Generally, the side slopes of the divide are unequal. The streams originating from the steeper slopes of the divide having relatively softer rocks and more precipitation and relatively short channel lengths degrade their valleys through the process of valley deepening more powerfully and resort to headward erosion at more accelerated rate than those streams which originate from the other side of the divide having less steep slope relatively resistant rocks and low precipitation.
Consequently, the erosive power of the former becomes much more than the latter. The powerful stream pushes the water divide backward towards the side of gentle slope through active headward erosion. Prolonged headward erosion by more powerful stream flowing on the steeper hillside of the divide results in the coalescence of the sources of both the streams on opposite sides of the divides.
Since the valley floor of the stream of the steeper side of the divide is lower than the valley floor of the stream of the gentler side of the divide and hence the former captures the headwater of the latter.
The process of river capture may be explained with the help of an example. Consequent streams originate on the slopes of any uplifted landmass. The most active and the longest consequent is called the master consequent. ‘A’ is the master consequent (fig. 17.18-1) while ‘B’ is the other consequent stream shown in figure 17.18.

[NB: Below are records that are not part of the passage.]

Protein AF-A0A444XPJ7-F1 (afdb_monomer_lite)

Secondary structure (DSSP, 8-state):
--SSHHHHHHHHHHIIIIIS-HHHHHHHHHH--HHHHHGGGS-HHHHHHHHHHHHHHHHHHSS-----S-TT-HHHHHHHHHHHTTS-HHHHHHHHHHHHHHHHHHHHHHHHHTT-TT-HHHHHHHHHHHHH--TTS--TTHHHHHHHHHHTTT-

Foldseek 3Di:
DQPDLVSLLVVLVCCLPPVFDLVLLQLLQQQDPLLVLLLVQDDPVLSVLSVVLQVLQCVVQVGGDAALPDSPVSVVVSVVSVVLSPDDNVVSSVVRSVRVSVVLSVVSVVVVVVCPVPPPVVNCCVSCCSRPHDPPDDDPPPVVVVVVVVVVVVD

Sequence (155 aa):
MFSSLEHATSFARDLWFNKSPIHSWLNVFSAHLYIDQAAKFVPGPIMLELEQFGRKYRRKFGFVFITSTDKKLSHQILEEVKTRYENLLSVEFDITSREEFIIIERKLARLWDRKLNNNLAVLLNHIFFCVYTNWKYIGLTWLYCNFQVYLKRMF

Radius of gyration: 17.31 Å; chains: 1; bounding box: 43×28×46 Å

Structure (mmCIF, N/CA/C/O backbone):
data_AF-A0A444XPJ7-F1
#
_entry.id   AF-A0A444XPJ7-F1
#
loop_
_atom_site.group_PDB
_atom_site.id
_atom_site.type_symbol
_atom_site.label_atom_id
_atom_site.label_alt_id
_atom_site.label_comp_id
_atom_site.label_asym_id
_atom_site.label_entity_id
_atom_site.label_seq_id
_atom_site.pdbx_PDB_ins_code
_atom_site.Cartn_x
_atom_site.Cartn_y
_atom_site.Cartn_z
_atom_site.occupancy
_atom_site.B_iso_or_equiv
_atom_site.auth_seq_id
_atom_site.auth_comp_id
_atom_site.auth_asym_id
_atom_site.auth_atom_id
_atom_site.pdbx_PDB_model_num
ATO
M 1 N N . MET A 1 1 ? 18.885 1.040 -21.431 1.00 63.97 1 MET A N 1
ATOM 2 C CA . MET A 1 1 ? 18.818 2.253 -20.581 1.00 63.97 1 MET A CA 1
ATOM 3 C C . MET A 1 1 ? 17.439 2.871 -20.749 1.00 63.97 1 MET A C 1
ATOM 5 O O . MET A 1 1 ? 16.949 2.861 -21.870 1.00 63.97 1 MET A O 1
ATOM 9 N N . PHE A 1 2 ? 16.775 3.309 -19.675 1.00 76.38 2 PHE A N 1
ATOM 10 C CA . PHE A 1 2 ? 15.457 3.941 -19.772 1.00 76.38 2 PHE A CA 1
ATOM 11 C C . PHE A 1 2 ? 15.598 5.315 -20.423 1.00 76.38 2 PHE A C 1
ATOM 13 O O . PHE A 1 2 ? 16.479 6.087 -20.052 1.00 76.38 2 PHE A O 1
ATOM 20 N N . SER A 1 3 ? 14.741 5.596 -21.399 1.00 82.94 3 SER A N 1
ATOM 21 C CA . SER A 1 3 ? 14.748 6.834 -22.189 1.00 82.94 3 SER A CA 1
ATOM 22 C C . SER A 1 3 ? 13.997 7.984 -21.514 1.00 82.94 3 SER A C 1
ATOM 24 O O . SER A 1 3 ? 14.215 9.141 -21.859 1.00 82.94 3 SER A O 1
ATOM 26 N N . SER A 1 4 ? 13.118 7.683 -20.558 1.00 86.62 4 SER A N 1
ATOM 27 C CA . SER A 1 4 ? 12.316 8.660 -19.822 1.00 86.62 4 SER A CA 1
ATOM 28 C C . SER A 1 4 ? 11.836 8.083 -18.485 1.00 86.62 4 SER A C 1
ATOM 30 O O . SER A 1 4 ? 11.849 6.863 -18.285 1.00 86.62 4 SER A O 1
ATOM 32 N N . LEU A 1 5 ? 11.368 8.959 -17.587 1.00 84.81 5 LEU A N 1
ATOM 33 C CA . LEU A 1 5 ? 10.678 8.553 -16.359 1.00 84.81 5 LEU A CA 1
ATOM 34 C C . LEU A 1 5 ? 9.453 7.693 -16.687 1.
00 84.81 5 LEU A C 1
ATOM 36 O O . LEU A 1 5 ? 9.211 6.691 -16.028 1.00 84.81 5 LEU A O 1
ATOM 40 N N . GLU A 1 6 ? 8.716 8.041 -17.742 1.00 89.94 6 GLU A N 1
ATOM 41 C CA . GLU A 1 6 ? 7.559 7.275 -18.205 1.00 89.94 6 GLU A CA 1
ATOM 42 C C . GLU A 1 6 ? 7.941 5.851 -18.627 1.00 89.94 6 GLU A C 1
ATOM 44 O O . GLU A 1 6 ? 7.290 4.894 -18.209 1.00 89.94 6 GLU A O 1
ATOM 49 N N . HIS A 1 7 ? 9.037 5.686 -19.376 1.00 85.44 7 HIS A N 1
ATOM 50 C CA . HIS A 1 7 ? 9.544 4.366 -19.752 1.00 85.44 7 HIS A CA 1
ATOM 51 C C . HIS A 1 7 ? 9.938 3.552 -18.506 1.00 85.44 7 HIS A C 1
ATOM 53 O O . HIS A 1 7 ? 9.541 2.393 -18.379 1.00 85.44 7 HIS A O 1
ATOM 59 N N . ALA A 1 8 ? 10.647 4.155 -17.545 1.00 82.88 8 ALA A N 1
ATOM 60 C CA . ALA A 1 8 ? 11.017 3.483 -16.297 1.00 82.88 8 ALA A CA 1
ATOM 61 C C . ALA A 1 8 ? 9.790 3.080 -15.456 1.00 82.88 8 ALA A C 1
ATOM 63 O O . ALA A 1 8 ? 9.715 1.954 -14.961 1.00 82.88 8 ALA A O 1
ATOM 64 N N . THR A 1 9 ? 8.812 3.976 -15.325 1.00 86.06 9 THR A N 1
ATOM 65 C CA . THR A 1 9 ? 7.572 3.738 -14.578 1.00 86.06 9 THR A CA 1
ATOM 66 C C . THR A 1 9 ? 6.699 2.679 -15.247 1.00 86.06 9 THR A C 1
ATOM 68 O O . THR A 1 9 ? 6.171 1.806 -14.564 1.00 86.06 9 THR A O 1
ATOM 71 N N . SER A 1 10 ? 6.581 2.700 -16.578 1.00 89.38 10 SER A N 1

‘A’ stream is flowing through steeper slope and channel gradient than B stream and thus the former has deepened its valley much more than the latter, with the result the valley floor of A stream is lower than the valley floor of B stream. It is, thus, apparent that A stream is more active than B stream. A few subsequent or lateral consequent streams emerge from the ridge (fig. 17.18-1) and join the longitudinal consequent A and B streams at almost right angles.
For example, C and D are the tributaries of streams A and B respectively. These two tributaries take their sources on both the slopes of the same ridge. The valley of C would be also deeper than the valley of D stream because the valley of the master stream of C(A) is deeper than the valley of the receiving stream of D(B).

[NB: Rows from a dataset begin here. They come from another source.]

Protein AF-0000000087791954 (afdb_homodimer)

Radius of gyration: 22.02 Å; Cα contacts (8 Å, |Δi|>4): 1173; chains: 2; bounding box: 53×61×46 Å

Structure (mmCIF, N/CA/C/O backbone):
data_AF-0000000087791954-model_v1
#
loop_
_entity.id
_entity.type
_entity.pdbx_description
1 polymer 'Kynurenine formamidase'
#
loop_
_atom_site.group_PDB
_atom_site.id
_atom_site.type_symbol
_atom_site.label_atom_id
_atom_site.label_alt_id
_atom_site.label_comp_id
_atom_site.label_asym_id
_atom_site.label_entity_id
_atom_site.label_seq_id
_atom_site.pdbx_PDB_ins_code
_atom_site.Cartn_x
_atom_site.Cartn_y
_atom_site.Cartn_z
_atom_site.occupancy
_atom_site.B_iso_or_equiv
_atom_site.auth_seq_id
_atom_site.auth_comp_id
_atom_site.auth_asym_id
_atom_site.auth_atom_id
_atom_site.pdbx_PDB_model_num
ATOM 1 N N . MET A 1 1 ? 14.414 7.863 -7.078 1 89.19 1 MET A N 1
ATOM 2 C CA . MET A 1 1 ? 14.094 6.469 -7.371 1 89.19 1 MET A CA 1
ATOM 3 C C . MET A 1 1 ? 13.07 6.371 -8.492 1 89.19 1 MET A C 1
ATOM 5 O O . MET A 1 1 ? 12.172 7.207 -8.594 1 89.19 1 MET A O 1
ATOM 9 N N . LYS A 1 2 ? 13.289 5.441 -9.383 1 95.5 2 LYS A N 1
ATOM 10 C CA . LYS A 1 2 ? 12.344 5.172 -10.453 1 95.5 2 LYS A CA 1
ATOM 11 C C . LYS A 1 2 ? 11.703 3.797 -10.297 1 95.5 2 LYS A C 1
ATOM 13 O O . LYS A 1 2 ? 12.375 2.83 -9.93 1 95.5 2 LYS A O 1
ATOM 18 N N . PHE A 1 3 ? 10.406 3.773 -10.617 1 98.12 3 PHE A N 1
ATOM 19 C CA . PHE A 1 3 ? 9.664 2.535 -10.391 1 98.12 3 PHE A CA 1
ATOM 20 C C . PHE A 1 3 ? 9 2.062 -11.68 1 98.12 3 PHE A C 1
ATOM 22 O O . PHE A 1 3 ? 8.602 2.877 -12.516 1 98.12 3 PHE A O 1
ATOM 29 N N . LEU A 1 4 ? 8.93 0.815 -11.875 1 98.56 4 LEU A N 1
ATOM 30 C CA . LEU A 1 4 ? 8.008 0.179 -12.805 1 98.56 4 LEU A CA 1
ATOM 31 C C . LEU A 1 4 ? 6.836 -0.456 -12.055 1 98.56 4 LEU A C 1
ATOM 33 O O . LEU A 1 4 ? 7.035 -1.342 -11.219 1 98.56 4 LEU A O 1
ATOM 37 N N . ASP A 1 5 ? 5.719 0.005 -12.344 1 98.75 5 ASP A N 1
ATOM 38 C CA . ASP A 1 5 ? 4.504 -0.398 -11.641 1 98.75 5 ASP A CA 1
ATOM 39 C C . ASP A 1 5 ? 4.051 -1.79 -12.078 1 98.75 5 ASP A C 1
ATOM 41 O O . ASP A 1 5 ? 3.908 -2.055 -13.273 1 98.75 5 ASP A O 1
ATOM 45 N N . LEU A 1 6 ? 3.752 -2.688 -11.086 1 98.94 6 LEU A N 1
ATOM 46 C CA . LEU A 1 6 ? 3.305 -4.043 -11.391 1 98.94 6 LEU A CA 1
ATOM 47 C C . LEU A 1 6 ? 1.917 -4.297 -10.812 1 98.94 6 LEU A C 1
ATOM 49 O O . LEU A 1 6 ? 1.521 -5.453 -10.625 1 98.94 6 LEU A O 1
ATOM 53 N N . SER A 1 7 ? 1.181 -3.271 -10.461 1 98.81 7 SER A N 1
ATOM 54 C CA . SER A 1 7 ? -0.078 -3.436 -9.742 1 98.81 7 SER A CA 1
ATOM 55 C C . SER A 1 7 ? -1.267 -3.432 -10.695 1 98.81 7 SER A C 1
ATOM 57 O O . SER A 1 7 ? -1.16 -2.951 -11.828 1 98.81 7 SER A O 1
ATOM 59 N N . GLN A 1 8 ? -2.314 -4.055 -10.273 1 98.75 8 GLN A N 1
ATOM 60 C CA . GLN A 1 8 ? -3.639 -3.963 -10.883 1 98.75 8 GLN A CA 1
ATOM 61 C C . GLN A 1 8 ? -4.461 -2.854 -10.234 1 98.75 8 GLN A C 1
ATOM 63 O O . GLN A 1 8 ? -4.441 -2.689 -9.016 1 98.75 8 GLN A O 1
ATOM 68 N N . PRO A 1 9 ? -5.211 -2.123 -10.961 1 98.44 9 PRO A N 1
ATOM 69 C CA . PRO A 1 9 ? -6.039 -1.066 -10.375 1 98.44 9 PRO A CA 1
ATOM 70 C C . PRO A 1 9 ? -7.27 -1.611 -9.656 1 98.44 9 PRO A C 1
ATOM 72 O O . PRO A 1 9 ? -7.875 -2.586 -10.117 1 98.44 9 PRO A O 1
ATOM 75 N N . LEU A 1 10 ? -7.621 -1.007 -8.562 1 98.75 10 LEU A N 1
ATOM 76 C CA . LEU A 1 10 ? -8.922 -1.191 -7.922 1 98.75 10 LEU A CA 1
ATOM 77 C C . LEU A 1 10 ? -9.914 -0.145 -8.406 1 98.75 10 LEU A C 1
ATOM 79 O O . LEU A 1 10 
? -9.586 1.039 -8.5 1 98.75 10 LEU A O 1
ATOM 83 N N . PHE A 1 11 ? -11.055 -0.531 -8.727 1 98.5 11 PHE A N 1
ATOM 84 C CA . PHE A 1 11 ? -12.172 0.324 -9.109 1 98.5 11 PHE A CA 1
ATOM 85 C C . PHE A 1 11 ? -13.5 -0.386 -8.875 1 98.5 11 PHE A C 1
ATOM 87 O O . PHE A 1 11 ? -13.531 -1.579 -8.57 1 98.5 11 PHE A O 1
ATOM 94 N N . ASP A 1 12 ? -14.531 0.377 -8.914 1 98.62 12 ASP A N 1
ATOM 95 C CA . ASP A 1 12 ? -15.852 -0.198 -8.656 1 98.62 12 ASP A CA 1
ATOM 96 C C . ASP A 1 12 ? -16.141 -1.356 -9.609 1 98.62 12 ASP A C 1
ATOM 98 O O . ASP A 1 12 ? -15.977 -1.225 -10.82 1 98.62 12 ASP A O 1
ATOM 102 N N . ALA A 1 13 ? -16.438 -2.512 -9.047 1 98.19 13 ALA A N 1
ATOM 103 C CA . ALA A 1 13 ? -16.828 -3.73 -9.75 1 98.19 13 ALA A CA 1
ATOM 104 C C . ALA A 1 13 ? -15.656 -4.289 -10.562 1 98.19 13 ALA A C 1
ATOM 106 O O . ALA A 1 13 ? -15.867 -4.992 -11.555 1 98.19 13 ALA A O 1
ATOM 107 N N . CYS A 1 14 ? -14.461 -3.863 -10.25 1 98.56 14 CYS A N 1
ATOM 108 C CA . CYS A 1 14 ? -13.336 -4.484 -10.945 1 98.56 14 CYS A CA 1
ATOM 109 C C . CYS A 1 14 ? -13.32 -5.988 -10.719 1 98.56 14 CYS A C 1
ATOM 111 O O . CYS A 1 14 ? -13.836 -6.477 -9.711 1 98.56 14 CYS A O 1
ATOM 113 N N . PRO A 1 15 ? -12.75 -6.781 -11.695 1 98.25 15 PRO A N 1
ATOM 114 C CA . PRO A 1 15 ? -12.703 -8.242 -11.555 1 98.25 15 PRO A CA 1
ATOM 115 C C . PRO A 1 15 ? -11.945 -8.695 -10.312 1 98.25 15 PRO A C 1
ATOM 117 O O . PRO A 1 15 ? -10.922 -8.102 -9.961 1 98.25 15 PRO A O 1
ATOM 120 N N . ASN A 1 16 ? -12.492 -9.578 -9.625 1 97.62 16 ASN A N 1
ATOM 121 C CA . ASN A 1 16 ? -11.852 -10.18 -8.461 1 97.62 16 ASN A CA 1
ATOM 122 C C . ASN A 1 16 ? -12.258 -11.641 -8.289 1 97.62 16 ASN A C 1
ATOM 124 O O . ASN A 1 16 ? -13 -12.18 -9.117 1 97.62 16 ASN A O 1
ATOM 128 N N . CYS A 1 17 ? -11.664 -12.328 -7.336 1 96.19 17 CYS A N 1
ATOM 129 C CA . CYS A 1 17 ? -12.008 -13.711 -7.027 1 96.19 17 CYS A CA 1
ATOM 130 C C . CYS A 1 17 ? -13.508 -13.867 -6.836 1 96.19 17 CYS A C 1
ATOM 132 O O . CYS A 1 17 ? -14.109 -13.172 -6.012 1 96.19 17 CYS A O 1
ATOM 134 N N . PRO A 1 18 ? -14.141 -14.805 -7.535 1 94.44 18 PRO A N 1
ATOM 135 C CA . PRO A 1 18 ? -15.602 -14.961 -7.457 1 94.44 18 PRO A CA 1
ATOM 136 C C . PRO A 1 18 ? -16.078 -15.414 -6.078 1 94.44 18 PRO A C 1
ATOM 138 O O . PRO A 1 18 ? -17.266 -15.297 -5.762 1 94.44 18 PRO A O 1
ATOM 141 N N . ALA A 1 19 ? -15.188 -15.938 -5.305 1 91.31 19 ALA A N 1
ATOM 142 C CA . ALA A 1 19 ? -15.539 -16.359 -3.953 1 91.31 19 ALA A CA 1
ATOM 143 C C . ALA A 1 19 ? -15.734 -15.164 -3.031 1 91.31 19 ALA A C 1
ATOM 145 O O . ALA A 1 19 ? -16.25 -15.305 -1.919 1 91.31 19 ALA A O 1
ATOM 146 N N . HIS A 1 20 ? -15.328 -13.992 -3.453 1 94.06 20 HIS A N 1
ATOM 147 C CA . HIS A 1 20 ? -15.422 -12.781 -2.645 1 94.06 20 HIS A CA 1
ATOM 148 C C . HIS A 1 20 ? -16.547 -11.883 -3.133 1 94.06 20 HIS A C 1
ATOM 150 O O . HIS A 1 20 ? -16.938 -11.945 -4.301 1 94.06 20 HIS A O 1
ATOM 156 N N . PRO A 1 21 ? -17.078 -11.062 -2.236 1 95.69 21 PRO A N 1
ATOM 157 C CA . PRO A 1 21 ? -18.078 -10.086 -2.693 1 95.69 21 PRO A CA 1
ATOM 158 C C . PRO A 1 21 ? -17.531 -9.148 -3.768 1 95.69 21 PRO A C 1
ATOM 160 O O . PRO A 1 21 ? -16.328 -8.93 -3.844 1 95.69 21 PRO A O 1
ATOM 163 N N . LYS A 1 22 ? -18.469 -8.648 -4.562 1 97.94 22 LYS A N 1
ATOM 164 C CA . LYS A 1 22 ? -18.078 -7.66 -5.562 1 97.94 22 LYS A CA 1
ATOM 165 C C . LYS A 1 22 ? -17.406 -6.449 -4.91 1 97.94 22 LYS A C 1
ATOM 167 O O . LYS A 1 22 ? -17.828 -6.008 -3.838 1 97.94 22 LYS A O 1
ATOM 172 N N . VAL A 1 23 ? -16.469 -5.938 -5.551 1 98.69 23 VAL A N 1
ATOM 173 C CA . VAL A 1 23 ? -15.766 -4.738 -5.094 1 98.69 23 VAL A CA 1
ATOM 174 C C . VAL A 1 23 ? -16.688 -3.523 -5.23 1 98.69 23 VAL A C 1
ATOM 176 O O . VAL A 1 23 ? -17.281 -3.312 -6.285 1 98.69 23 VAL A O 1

Thus, the headward erosion by C stream would be more active and vigorous than the headward erosion by D stream. The water divide is gradually pushed back (towards the source of the stream D) because of more active headward erosion by C stream. A time comes when the C stream cuts across the ridge and extends its course through deep and narrow valley (gorge) and captures the course of D stream (fig. 17.18,II).
Now the water of the upper course of the longitudinal consequent B stream also flows into the master consequent A stream via the integrated D and C tributary streams. Now the water of BEDC in the form of one channel drains into A stream. This example illustrates the capture of two streams at two stages.
First, D stream, a tributary of B stream, was captured by C stream, a tributary of A stream through active headward erosion. Secondly, the headwaters of B stream (from the source to E point, the elbow of capture) were diverted towards A stream via D and C streams due to fallout of the first stage. C-D streams now flow through deeply entrenched narrow valley known as gorge (fig. 17.18,II).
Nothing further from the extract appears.